Sept redditions est le 2e tome de la saga Terra Ignota par l'autrice Ada Palmer. L'histoire prend suite quelques heures seulement après la fin du tome précédent, Trop semblable à l'éclair
Pour rappel, nous sommes en 2454. Ce monde connait une paix durable, rendu possible par la fin de l'état nation (un moyen sûr et rapide ayant permi de relier tout point du globe en quelques heures) et la fin des religions telle que nous les connaissons (il est désormais interdit d'en discuter publiquement). Ceci occasionne une refonte du fonctionnement de la planète, organisé en 7 ruches, sous la bannière desquelles peuvent se réunir tous les humains se retrouvant dans les valeurs portées en étendard par chaque ruche.
Le narrateur, Mycroft Canner, fait partie de la caste des servants, des criminels exclus des ruches et devant se soumettre à une vie se servitude. On apprendra alors comment Mycroft peut avoir se statut mais aussi l'oreille de tous les puissant.e.s de ce monde.
Attention, toi qui entre dans cette partie de la critique, abandonne tout espoir de ne pas te faire spoiler le 1er tome.

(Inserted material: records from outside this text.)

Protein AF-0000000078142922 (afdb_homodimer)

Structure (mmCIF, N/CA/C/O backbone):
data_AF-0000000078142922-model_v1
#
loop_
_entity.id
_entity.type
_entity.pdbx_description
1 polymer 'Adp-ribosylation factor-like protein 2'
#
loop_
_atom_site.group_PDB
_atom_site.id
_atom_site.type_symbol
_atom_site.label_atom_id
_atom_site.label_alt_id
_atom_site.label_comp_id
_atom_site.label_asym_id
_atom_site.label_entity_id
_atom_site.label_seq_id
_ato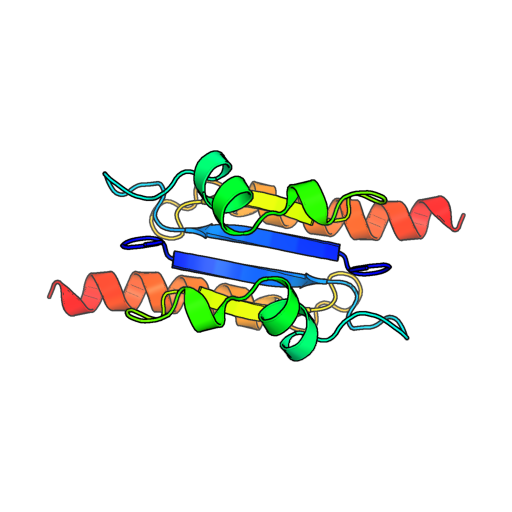m_site.pdbx_PDB_ins_code
_atom_site.Cartn_x
_atom_site.Cartn_y
_atom_site.Cartn_z
_atom_site.occupancy
_atom_site.B_iso_or_equiv
_atom_site.auth_seq_id
_atom_site.auth_comp_id
_atom_site.auth_asym_id
_atom_site.auth_atom_id
_atom_site.pdbx_PDB_model_num
ATOM 1 N N . ARG A 1 1 ? -10.93 4.707 14.461 1 36.47 1 ARG A N 1
ATOM 2 C CA . ARG A 1 1 ? -11.055 5.656 13.359 1 36.47 1 ARG A CA 1
ATOM 3 C C . ARG A 1 1 ? -9.703 5.895 12.695 1 36.47 1 ARG A C 1
ATOM 5 O O . ARG A 1 1 ? -8.703 6.164 13.375 1 36.47 1 ARG A O 1
ATOM 12 N N . LEU A 1 2 ? -9.312 5.273 11.586 1 46.19 2 LEU A N 1
ATOM 13 C CA . LEU A 1 2 ? -8 5.613 11.047 1 46.19 2 LEU A CA 1
ATOM 14 C C . LEU A 1 2 ? -7.879 7.121 10.828 1 46.19 2 LEU A C 1
ATOM 16 O O . LEU A 1 2 ? -7.988 7.602 9.695 1 46.19 2 LEU A O 1
ATOM 20 N N . SER A 1 3 ? -8.391 7.906 11.703 1 52.81 3 SER A N 1
ATOM 21 C CA . SER A 1 3 ? -8.188 9.352 11.688 1 52.81 3 SER A CA 1
ATOM 22 C C . SER A 1 3 ? -6.707 9.703 11.672 1 52.81 3 SER A C 1
ATOM 24 O O . SER A 1 3 ? -5.922 9.133 12.43 1 52.81 3 SER A O 1
ATOM 26 N N . GLY A 1 4 ? -6.352 10.102 10.445 1 62.03 4 GLY A N 1
ATOM 27 C CA . GLY A 1 4 ? -4.996 10.617 10.406 1 62.03 4 GLY A CA 1
ATOM 28 C C . GLY A 1 4 ? -4.031 9.711 9.656 1 62.03 4 GLY A C 1
ATOM 29 O O . GLY A 1 4 ? -2.812 9.867 9.773 1 62.03 4 GLY A O 1
ATOM 30 N N . ALA A 1 5 ? -4.684 8.586 9.234 1 71 5 ALA A N 1
ATOM 31 C CA . ALA A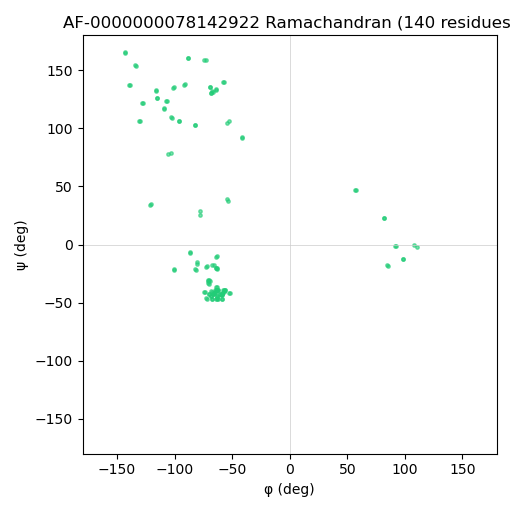 1 5 ? -3.734 7.766 8.492 1 71 5 ALA A CA 1
ATOM 32 C C . ALA A 1 5 ? -3.926 7.934 6.988 1 71 5 ALA A C 1
ATOM 34 O O . ALA A 1 5 ? -5.039 8.172 6.52 1 71 5 ALA A O 1
ATOM 35 N N . SER A 1 6 ? -2.98 8.078 6.273 1 86.12 6 SER A N 1
ATOM 36 C CA . SER A 1 6 ? -2.941 8.016 4.816 1 86.12 6 SER A CA 1
ATOM 37 C C . SER A 1 6 ? -2.363 6.691 4.332 1 86.12 6 SER A C 1
ATOM 39 O O . SER A 1 6 ? -1.188 6.398 4.559 1 86.12 6 SER A O 1
ATOM 41 N N . LEU A 1 7 ? -3.291 5.805 3.721 1 92.56 7 LEU A N 1
ATOM 42 C CA . LEU A 1 7 ? -2.898 4.441 3.387 1 92.56 7 LEU A CA 1
ATOM 43 C C . LEU A 1 7 ? -2.918 4.227 1.877 1 92.56 7 LEU A C 1
ATOM 45 O O . LEU A 1 7 ? -3.904 4.547 1.212 1 92.56 7 LEU A O 1
ATOM 49 N N . LEU A 1 8 ? -1.796 3.768 1.354 1 95 8 LEU A N 1
ATOM 50 C CA . LEU A 1 8 ? -1.76 3.264 -0.015 1 95 8 LEU A CA 1
ATOM 51 C C . LEU A 1 8 ? -1.652 1.743 -0.032 1 95 8 LEU A C 1
ATOM 53 O O . LEU A 1 8 ? -0.751 1.173 0.587 1 95 8 LEU A O 1
ATOM 57 N N . ILE A 1 9 ? -2.582 1.135 -0.679 1 95.12 9 ILE A N 1
ATOM 58 C CA . ILE A 1 9 ? -2.559 -0.317 -0.822 1 95.12 9 ILE A CA 1
ATOM 59 C C . ILE A 1 9 ? -2.244 -0.688 -2.27 1 95.12 9 ILE A C 1
ATOM 61 O O . ILE A 1 9 ? -2.967 -0.295 -3.189 1 95.12 9 ILE A O 1
ATOM 65 N N . LEU A 1 10 ? -1.128 -1.343 -2.438 1 95.88 10 LEU A N 1
ATOM 66 C CA . LEU A 1 10 ? -0.763 -1.886 -3.74 1 95.88 10 LEU A CA 1
ATOM 67 C C . LEU A 1 10 ? -1.164 -3.354 -3.85 1 95.88 10 LEU A C 1
ATOM 69 O O . LEU A 1 10 ? -0.599 -4.207 -3.166 1 95.88 10 LEU A O 1
ATOM 73 N N . ALA A 1 11 ? -2.199 -3.576 -4.609 1 94.38 11 ALA A N 1
ATOM 74 C CA . ALA A 1 11 ? -2.604 -4.941 -4.93 1 94.38 11 ALA A CA 1
ATOM 75 C C . ALA A 1 11 ? -1.772 -5.5 -6.082 1 94.38 11 ALA A C 1
ATOM 77 O O . ALA A 1 11 ? -2.051 -5.223 -7.25 1 94.38 11 ALA A O 1
ATOM 78 N N . ASN A 1 12 ? -0.806 -6.359 -5.664 1 91.81 12 ASN A N 1
ATOM 79 C CA . ASN A 1 12 ? 0.178 -6.84 -6.625 1 91.81 12 ASN A CA 1
ATOM 80 C C . ASN A 1 12 ? -0.302 -8.102 -7.336 1 91.81 12 ASN A C 1
ATOM 82 O O . ASN A 1 12 ? -1.332 -8.672 -6.969 1 91.81 12 ASN A O 1
ATOM 86 N N . LYS A 1 13 ? 0.23 -8.445 -8.453 1 89.81 13 LYS A N 1
ATOM 87 C CA . LYS A 1 13 ? 0.029 -9.656 -9.242 1 89.81 13 LYS A CA 1
ATOM 88 C C . LYS A 1 13 ? -1.227 -9.555 -10.102 1 89.81 13 LYS A C 1
ATOM 90 O O . LYS A 1 13 ? -1.825 -10.57 -10.461 1 89.81 13 LYS A O 1
ATOM 95 N N . GLN A 1 14 ? -1.592 -8.305 -10.344 1 92 14 GLN A N 1
ATOM 96 C CA . GLN A 1 14 ? -2.799 -8.109 -11.141 1 92 14 GLN A CA 1
ATOM 97 C C . GLN A 1 14 ? -2.625 -8.664 -12.555 1 92 14 GLN A C 1
ATOM 99 O O . GLN A 1 14 ? -3.6 -8.812 -13.289 1 92 14 GLN A O 1
ATOM 104 N N . ASP A 1 15 ? -1.403 -9.023 -12.891 1 89.38 15 ASP A N 1
ATOM 105 C CA . ASP A 1 15 ? -1.111 -9.625 -14.188 1 89.38 15 ASP A CA 1
ATOM 106 C C . ASP A 1 15 ? -1.458 -11.109 -14.188 1 89.38 15 ASP A C 1
ATOM 108 O O . ASP A 1 15 ? -1.525 -11.734 -15.25 1 89.38 15 ASP A O 1
ATOM 112 N N . ILE A 1 16 ? -1.624 -11.68 -13.016 1 86.44 16 ILE A N 1
ATOM 113 C CA . ILE A 1 16 ? -1.899 -13.102 -12.867 1 86.44 16 ILE A CA 1
ATOM 114 C C . ILE A 1 16 ? -3.408 -13.336 -12.859 1 86.44 16 ILE A C 1
ATOM 116 O O . ILE A 1 16 ? -4.152 -12.609 -12.203 1 86.44 16 ILE A O 1
ATOM 120 N N . LYS A 1 17 ? -3.732 -14.383 -13.562 1 87.56 17 LYS A N 1
ATOM 121 C CA . LYS A 1 17 ? -5.145 -14.75 -13.586 1 87.56 17 LYS A CA 1
ATOM 122 C C . LYS A 1 17 ? -5.609 -15.227 -12.211 1 87.56 17 LYS A C 1
ATOM 124 O O . LYS A 1 17 ? -4.926 -16.016 -11.562 1 87.56 17 LYS A O 1
ATOM 129 N N . GLY A 1 18 ? -6.754 -14.672 -11.797 1 85 18 GLY A N 1
ATOM 130 C CA . GLY A 1 18 ? -7.312 -15.133 -10.539 1 85 18 GLY A CA 1
ATOM 131 C C . GLY A 1 18 ? -6.98 -14.219 -9.375 1 85 18 GLY A C 1
ATOM 132 O O . GLY A 1 18 ? -7.465 -14.422 -8.258 1 85 18 GLY A O 1
ATOM 133 N N . ALA A 1 19 ? -6.062 -13.328 -9.602 1 86.69 19 ALA A N 1
ATOM 134 C CA . ALA A 1 19 ? -5.754 -12.367 -8.547 1 86.69 19 ALA A CA 1
ATOM 135 C C . ALA A 1 19 ? -6.996 -11.578 -8.141 1 86.69 19 ALA A C 1
ATOM 137 O O . ALA A 1 19 ? -7.812 -11.211 -8.984 1 86.69 19 ALA A O 1
ATOM 138 N N . LEU A 1 20 ? -7.152 -11.336 -6.805 1 87.56 20 LEU A N 1
ATOM 139 C CA . LEU A 1 20 ? -8.25 -10.492 -6.344 1 87.56 20 LEU A CA 1
ATOM 140 C C . LEU A 1 20 ? -8.102 -9.062 -6.867 1 87.56 20 LEU A C 1
ATOM 142 O O . LEU A 1 20 ? -7.012 -8.484 -6.801 1 87.56 20 LEU A O 1
ATOM 146 N N . THR A 1 21 ? -9.188 -8.562 -7.367 1 91.5 21 THR A N 1
ATOM 147 C CA . THR A 1 21 ? -9.18 -7.203 -7.891 1 91.5 21 THR A CA 1
ATOM 148 C C . THR A 1 21 ? -9.125 -6.188 -6.754 1 91.5 21 THR A C 1
ATOM 150 O O . THR A 1 21 ? -9.445 -6.512 -5.609 1 91.5 21 THR A O 1
ATOM 153 N N . PRO A 1 22 ? -8.672 -4.969 -7.129 1 92.94 22 PRO A N 1
ATOM 154 C CA . PRO A 1 22 ? -8.695 -3.918 -6.105 1 92.94 22 PRO A CA 1
ATOM 155 C C . PRO A 1 22 ? -10.062 -3.76 -5.453 1 92.94 22 PRO A C 1
ATOM 157 O O . PRO A 1 22 ? -10.156 -3.547 -4.238 1 92.94 22 PRO A O 1
ATOM 160 N N . GLU A 1 23 ? -11.117 -3.807 -6.219 1 92.62 23 GLU A N 1
ATOM 161 C CA . GLU A 1 23 ? -12.469 -3.668 -5.688 1 92.62 23 GLU A CA 1
ATOM 162 C C . GLU A 1 23 ? -12.789 -4.773 -4.684 1 92.62 23 GLU A C 1
ATOM 164 O O . GLU A 1 23 ? -13.383 -4.52 -3.633 1 92.62 23 GLU A O 1
ATOM 169 N N . GLU A 1 24 ? -12.414 -6.02 -4.957 1 90.44 24 GLU A N 1
ATOM 170 C CA . GLU A 1 24 ? -12.617 -7.164 -4.07 1 90.44 24 GLU A CA 1
ATOM 171 C C . GLU A 1 24 ? -11.812 -7.012 -2.783 1 90.44 24 GLU A C 1
ATOM 173 O O . GLU A 1 24 ? -12.312 -7.316 -1.696 1 90.44 24 GLU A O 1
ATOM 178 N N . ILE A 1 25 ? -10.602 -6.543 -2.932 1 90.38 25 ILE A N 1
ATOM 179 C CA . ILE A 1 25 ? -9.727 -6.359 -1.78 1 90.38 25 ILE A CA 1
ATOM 180 C C . ILE A 1 25 ? -10.289 -5.273 -0.868 1 90.38 25 ILE A C 1
ATOM 182 O O . ILE A 1 25 ? -10.289 -5.422 0.357 1 90.38 25 ILE A O 1
ATOM 186 N N . ALA A 1 26 ? -10.789 -4.16 -1.46 1 89.5 26 ALA A N 1
ATOM 187 C CA . ALA A 1 26 ? -11.391 -3.084 -0.678 1 89.5 26 ALA A CA 1
ATOM 188 C C . ALA A 1 26 ? -12.562 -3.604 0.156 1 89.5 26 ALA A C 1
ATOM 190 O O . ALA A 1 26 ? -12.75 -3.184 1.3 1 89.5 26 ALA A O 1
ATOM 191 N N . LYS A 1 27 ? -13.297 -4.465 -0.439 1 89.12 27 LYS A N 1
ATOM 192 C CA . LYS A 1 27 ? -14.445 -5.047 0.258 1 89.12 27 LYS A CA 1
ATOM 193 C C . LYS A 1 27 ? -13.992 -5.945 1.404 1 89.12 27 LYS A C 1
ATOM 195 O O . LYS A 1 27 ? -14.523 -5.859 2.514 1 89.12 27 LYS A O 1
ATOM 200 N N . VAL A 1 28 ? -12.969 -6.777 1.111 1 86.19 28 VAL A N 1
ATOM 201 C CA . VAL A 1 28 ? -12.453 -7.727 2.096 1 86.19 28 VAL A CA 1
ATOM 202 C C . VAL A 1 28 ? -11.867 -6.973 3.285 1 86.19 28 VAL A C 1
ATOM 204 O O . VAL A 1 28 ? -12.078 -7.359 4.438 1 86.19 28 VAL A O 1
ATOM 207 N N . LEU A 1 29 ? -11.227 -5.922 3.018 1 86.88 29 LEU A N 1
ATOM 208 C CA . LEU A 1 29 ? -10.57 -5.148 4.07 1 86.88 29 LEU A CA 1
ATOM 209 C C . LEU A 1 29 ? -11.539 -4.148 4.691 1 86.88 29 LEU A C 1
ATOM 211 O O . LEU A 1 29 ? -11.195 -3.471 5.664 1 86.88 29 LEU A O 1
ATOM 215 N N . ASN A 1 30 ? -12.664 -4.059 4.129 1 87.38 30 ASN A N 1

Tu es encore là lecteur? Très bien, poursuivions alors. Nous venions de découvrir comment un système d'assassinat élaborés permettait de maintenir ce monde sur les berges du précipices de la guerre. Nous avions également compris qui se cachait derrière la liste fuitées des sept-dix. Et nous prenions petit à petit la pleine mesure des pouvoirs de Bridger et de ceux que pensent avoir Jehova/JEDD MACON.
Je trouvais que le point faible du 1er tome était d'étirer un peu trop son point fort: transposer à cet univers futuriste une grille de lecture du 18e siècle (dont l'autrice est experte). L'idée était bonne, mais son application un peu balourde, écrasant trop le reste des bonnes idées.
Madame s'avérant l'antagoniste principale, et cette bulle temporelle étant son royaume, ce 2e tome nous ressert (assez longuement) un texte s'inspirant des Lumières. Si, comme moi, cela vous avait un peu gonflé, accrochez vous.
En effet, vous aurez ensuite d'autres révélation sur ce monde qui valent la peine de poursuivre, notamment une explication des motivations et moyens de la mystérieuse ruche des Utopistes (et du rôle qu'a pu jouer Apollo Mojave), des passages très malin sur JEDD Maçon et sa vision du monde/de son monde/ de la religion. Et les manigances politiques sont assez surprenantes et prenantes pour vous aider à passez outre le style "Lumières" qu'on nous tartine un peu de force dans les yeux.
Je me suis demandé parfois pourquoi ne pas avoir fait une uchronie ou dyschronie avec une technologie de pointe dans un monde situé à l'époque des Lumières, ce qui aurait rendu moins grotesque les personnages de Madame ou de Dominic, ou encore les passages et comportements des personnages jetés dans ces parties du roman. Mais l'ensemble reste cohérent et très appréciable.
Je reprochais au premier tome d'être une superbe coquille un peu vide, et à l'autrice de nous faire du Damasio ("Regardez comme mes personnages parlent bien de socio parce que j'ai lu plein de socio" devenant "Regardez comme mes personnages parlent bien de philo du 18e parce que j'ai lu plein de philo du 18e").
Ce 2e tome ne répond pas complètement à mes craintes, mais on voit se dessiner plus clairement la promesse d'un futur grand classique de la SF. Promesse qu'il faudra quand même tenir.
J'ai encore une crainte, à la lecture de ce roman: celle d'avoir l'équivalent de GRR Martin, qui fait pas mal de remplissage mais fini ses romans de manière tellement addictive qu'il en est presque douloureux de ne pas aller voir le roman d'après. Mais ici on nous a promis une histoire en 4 tomes, et j'ai l'impression qu'Ada Palmer a l'intention de boucler les arcs narratifs dans ce délai. Puisse-t-on y parvenir avec grandeur!